(Stored items)
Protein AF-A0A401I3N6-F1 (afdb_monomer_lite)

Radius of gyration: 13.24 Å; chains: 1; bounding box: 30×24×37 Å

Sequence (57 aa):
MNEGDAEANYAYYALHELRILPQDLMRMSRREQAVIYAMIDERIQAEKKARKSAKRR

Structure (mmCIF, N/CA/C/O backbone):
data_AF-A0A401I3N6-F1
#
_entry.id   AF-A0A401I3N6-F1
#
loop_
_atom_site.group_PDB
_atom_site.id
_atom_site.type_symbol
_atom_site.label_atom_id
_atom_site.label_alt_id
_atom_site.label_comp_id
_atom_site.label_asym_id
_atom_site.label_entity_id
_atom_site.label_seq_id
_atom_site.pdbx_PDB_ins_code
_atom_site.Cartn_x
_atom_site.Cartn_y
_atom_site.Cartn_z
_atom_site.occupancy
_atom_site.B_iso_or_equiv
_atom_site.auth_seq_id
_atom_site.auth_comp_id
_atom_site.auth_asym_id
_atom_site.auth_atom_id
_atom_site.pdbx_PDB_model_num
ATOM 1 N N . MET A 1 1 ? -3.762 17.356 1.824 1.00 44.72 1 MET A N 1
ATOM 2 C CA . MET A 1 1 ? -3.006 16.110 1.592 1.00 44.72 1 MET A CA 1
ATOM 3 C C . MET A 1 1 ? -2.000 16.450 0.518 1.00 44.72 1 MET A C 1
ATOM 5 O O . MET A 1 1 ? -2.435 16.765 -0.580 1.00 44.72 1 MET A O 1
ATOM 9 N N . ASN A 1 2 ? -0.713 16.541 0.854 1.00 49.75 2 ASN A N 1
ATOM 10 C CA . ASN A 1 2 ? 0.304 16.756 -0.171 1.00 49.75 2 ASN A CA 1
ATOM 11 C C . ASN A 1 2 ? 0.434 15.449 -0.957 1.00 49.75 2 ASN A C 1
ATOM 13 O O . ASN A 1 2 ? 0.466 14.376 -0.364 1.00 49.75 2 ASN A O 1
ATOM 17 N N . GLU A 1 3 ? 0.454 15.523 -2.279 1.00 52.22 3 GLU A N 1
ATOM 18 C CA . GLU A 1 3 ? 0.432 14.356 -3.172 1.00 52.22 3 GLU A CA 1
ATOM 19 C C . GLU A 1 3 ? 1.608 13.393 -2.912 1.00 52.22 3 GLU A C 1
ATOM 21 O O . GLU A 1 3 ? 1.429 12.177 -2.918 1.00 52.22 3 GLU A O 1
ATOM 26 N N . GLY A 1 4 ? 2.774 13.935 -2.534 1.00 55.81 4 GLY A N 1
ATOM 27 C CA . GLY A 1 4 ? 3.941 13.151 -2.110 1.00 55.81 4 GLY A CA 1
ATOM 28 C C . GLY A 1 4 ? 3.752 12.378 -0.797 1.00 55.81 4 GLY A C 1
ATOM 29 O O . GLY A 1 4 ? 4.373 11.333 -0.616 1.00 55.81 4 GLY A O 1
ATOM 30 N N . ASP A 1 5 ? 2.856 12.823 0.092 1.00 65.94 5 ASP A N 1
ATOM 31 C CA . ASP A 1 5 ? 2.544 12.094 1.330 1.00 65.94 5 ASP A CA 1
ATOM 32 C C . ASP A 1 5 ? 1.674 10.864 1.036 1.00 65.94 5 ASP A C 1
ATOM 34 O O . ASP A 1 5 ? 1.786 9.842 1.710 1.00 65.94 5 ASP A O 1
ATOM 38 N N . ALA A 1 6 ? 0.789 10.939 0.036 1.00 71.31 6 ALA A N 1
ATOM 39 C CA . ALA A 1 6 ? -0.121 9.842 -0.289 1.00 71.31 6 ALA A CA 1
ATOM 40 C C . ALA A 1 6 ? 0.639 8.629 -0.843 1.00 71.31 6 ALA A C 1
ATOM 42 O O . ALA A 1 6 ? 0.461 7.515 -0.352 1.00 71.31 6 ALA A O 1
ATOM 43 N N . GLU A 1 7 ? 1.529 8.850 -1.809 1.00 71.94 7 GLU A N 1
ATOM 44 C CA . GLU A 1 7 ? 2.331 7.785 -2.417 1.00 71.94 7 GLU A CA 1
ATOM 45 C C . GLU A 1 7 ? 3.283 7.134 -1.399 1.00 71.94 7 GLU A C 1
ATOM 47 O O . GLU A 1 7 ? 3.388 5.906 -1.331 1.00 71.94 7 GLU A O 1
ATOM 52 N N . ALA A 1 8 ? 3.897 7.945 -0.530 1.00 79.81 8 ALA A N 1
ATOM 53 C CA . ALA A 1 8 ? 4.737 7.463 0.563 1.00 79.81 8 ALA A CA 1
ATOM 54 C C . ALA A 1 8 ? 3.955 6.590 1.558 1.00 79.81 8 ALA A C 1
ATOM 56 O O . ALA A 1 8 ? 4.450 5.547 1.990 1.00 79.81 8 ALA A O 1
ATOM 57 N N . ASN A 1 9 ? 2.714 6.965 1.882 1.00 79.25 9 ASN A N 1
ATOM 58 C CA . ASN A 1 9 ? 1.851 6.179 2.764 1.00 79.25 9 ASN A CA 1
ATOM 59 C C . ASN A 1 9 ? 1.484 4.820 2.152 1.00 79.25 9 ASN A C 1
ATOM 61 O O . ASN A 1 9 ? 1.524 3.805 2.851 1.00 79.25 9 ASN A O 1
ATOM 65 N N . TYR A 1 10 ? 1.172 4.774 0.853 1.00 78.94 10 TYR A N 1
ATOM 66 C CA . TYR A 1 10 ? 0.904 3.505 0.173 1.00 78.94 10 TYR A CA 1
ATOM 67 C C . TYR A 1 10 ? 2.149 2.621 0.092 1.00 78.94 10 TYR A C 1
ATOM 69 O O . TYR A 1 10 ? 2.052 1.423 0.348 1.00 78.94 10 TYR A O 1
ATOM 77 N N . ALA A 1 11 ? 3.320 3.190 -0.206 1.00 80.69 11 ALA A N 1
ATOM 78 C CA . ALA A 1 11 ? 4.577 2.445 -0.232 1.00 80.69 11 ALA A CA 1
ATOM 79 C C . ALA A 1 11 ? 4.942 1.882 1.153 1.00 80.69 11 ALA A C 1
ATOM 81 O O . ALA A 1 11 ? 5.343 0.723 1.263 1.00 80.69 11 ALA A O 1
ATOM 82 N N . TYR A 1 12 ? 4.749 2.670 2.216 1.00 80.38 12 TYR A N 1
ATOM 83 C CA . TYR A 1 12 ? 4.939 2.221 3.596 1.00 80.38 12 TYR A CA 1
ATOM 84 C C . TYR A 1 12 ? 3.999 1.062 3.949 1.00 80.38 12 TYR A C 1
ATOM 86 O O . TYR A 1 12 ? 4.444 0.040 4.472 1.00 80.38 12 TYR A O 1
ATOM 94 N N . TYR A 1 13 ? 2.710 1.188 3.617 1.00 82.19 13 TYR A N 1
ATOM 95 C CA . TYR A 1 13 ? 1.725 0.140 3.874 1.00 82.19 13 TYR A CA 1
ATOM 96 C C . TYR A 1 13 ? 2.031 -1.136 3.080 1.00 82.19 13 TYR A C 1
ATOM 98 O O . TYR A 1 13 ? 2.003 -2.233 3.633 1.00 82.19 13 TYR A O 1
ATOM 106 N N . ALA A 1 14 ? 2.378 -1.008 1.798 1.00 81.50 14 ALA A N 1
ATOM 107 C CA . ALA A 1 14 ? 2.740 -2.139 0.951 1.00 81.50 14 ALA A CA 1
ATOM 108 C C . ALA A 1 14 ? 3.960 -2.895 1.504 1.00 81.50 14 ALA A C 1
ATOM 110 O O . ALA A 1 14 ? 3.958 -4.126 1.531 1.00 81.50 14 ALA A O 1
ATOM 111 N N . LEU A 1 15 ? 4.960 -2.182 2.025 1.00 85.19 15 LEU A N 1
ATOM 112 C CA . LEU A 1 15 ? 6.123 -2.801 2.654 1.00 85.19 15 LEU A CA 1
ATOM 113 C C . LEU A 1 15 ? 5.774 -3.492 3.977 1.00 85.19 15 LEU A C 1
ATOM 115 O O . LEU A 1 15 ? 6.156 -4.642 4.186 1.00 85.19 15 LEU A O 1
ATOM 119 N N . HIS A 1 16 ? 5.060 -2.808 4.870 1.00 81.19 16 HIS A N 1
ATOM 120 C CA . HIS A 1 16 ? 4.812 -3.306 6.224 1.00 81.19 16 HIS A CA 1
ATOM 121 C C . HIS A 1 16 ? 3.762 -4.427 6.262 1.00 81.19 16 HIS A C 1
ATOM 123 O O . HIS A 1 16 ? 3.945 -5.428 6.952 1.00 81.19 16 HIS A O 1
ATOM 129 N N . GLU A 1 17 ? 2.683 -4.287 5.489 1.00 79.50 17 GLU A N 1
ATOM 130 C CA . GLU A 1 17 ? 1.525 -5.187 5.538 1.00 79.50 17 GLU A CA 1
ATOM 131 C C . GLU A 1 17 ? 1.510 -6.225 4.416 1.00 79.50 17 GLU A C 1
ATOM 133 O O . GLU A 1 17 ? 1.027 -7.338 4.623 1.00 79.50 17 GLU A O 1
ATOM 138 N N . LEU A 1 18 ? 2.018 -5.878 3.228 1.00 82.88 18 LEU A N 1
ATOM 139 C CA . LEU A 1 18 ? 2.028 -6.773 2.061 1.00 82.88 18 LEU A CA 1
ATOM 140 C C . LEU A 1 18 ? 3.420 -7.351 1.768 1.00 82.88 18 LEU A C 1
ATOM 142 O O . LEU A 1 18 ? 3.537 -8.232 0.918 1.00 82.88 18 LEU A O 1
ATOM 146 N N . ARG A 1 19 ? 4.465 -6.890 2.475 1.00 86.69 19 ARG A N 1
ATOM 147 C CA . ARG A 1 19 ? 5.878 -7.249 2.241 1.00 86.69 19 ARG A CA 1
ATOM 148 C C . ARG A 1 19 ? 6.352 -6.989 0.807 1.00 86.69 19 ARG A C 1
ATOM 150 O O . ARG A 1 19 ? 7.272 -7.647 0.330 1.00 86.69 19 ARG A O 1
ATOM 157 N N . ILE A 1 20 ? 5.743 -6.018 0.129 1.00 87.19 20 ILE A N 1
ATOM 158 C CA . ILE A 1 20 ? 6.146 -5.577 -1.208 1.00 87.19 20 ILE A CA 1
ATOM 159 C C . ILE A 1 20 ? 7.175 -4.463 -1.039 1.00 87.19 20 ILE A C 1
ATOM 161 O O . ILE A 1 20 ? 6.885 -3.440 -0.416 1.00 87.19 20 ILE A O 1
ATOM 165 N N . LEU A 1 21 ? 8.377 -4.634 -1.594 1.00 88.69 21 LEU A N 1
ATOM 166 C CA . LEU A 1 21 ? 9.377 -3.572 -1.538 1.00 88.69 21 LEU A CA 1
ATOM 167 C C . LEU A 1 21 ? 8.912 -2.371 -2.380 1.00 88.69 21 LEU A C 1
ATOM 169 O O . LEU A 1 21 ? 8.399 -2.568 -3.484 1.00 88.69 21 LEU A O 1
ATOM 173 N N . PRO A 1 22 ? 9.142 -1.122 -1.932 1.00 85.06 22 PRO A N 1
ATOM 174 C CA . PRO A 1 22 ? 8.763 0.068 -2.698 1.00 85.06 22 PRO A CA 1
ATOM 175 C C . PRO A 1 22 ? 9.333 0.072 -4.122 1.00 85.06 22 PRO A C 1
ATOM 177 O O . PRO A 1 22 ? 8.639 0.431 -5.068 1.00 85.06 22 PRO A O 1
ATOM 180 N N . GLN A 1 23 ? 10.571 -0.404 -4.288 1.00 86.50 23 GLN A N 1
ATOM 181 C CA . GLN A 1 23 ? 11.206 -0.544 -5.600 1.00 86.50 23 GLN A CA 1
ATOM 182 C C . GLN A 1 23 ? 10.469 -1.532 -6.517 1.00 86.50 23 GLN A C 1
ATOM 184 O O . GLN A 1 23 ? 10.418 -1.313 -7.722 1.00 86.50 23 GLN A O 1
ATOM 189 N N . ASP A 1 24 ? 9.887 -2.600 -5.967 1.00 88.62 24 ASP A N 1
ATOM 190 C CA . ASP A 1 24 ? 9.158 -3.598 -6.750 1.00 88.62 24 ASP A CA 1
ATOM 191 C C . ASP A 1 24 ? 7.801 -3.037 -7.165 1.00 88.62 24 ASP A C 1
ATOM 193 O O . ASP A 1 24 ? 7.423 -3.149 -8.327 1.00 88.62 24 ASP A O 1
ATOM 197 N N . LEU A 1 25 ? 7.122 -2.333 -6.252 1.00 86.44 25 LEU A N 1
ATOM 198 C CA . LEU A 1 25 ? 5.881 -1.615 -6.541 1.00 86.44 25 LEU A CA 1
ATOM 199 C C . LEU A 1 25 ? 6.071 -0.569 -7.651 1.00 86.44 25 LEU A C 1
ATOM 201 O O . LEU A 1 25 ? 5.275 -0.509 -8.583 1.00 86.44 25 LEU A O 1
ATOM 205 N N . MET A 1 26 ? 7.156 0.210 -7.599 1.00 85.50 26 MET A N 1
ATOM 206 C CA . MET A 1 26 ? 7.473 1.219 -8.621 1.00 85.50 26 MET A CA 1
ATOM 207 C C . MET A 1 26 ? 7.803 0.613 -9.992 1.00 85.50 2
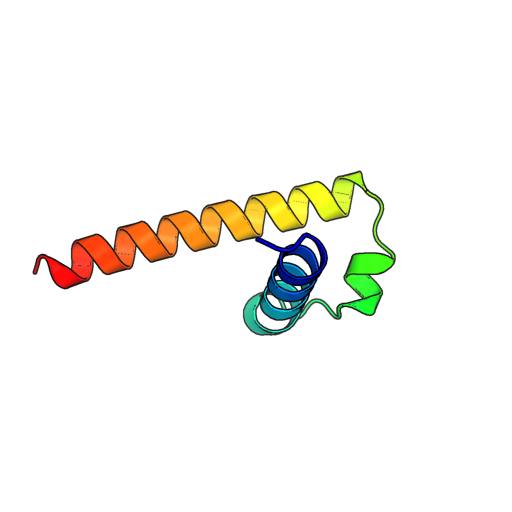6 MET A C 1
ATOM 209 O O . MET A 1 26 ? 7.637 1.281 -11.011 1.00 85.50 26 MET A O 1
ATOM 213 N N . ARG A 1 27 ? 8.266 -0.643 -10.036 1.00 92.81 27 ARG A N 1
ATOM 214 C CA . ARG A 1 27 ? 8.562 -1.365 -11.286 1.00 92.81 27 ARG A CA 1
ATOM 215 C C . ARG A 1 27 ? 7.326 -1.996 -11.925 1.00 92.81 27 ARG A C 1
ATOM 217 O O . ARG A 1 27 ? 7.393 -2.361 -13.097 1.00 92.81 27 ARG A O 1
ATOM 224 N N . MET A 1 28 ? 6.221 -2.126 -11.188 1.00 91.00 28 MET A N 1
ATOM 225 C CA . MET A 1 28 ? 4.955 -2.640 -11.718 1.00 91.00 28 MET A CA 1
ATOM 226 C C . MET A 1 28 ? 4.355 -1.684 -12.753 1.00 91.00 28 MET A C 1
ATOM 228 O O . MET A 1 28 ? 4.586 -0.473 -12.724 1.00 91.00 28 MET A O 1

■ **What the task requires**: Return, with no change at all, every line in the entries above from the line containing "ATOM 184 O O" through the line containing "ATOM 193 O O".

■ **Output of the exercise**:
ATOM 184 O O . GLN A 1 23 ? 10.418 -1.313 -7.722 1.00 86.50 23 GLN A O 1
ATOM 189 N N . ASP A 1 24 ? 9.887 -2.600 -5.967 1.00 88.62 24 ASP A N 1
ATOM 190 C CA . ASP A 1 24 ? 9.158 -3.598 -6.750 1.00 88.62 24 ASP A CA 1
ATOM 191 C C . ASP A 1 24 ? 7.801 -3.037 -7.165 1.00 88.62 24 ASP A C 1
ATOM 193 O O . ASP A 1 24 ? 7.423 -3.149 -8.327 1.00 88.62 24 ASP A O 1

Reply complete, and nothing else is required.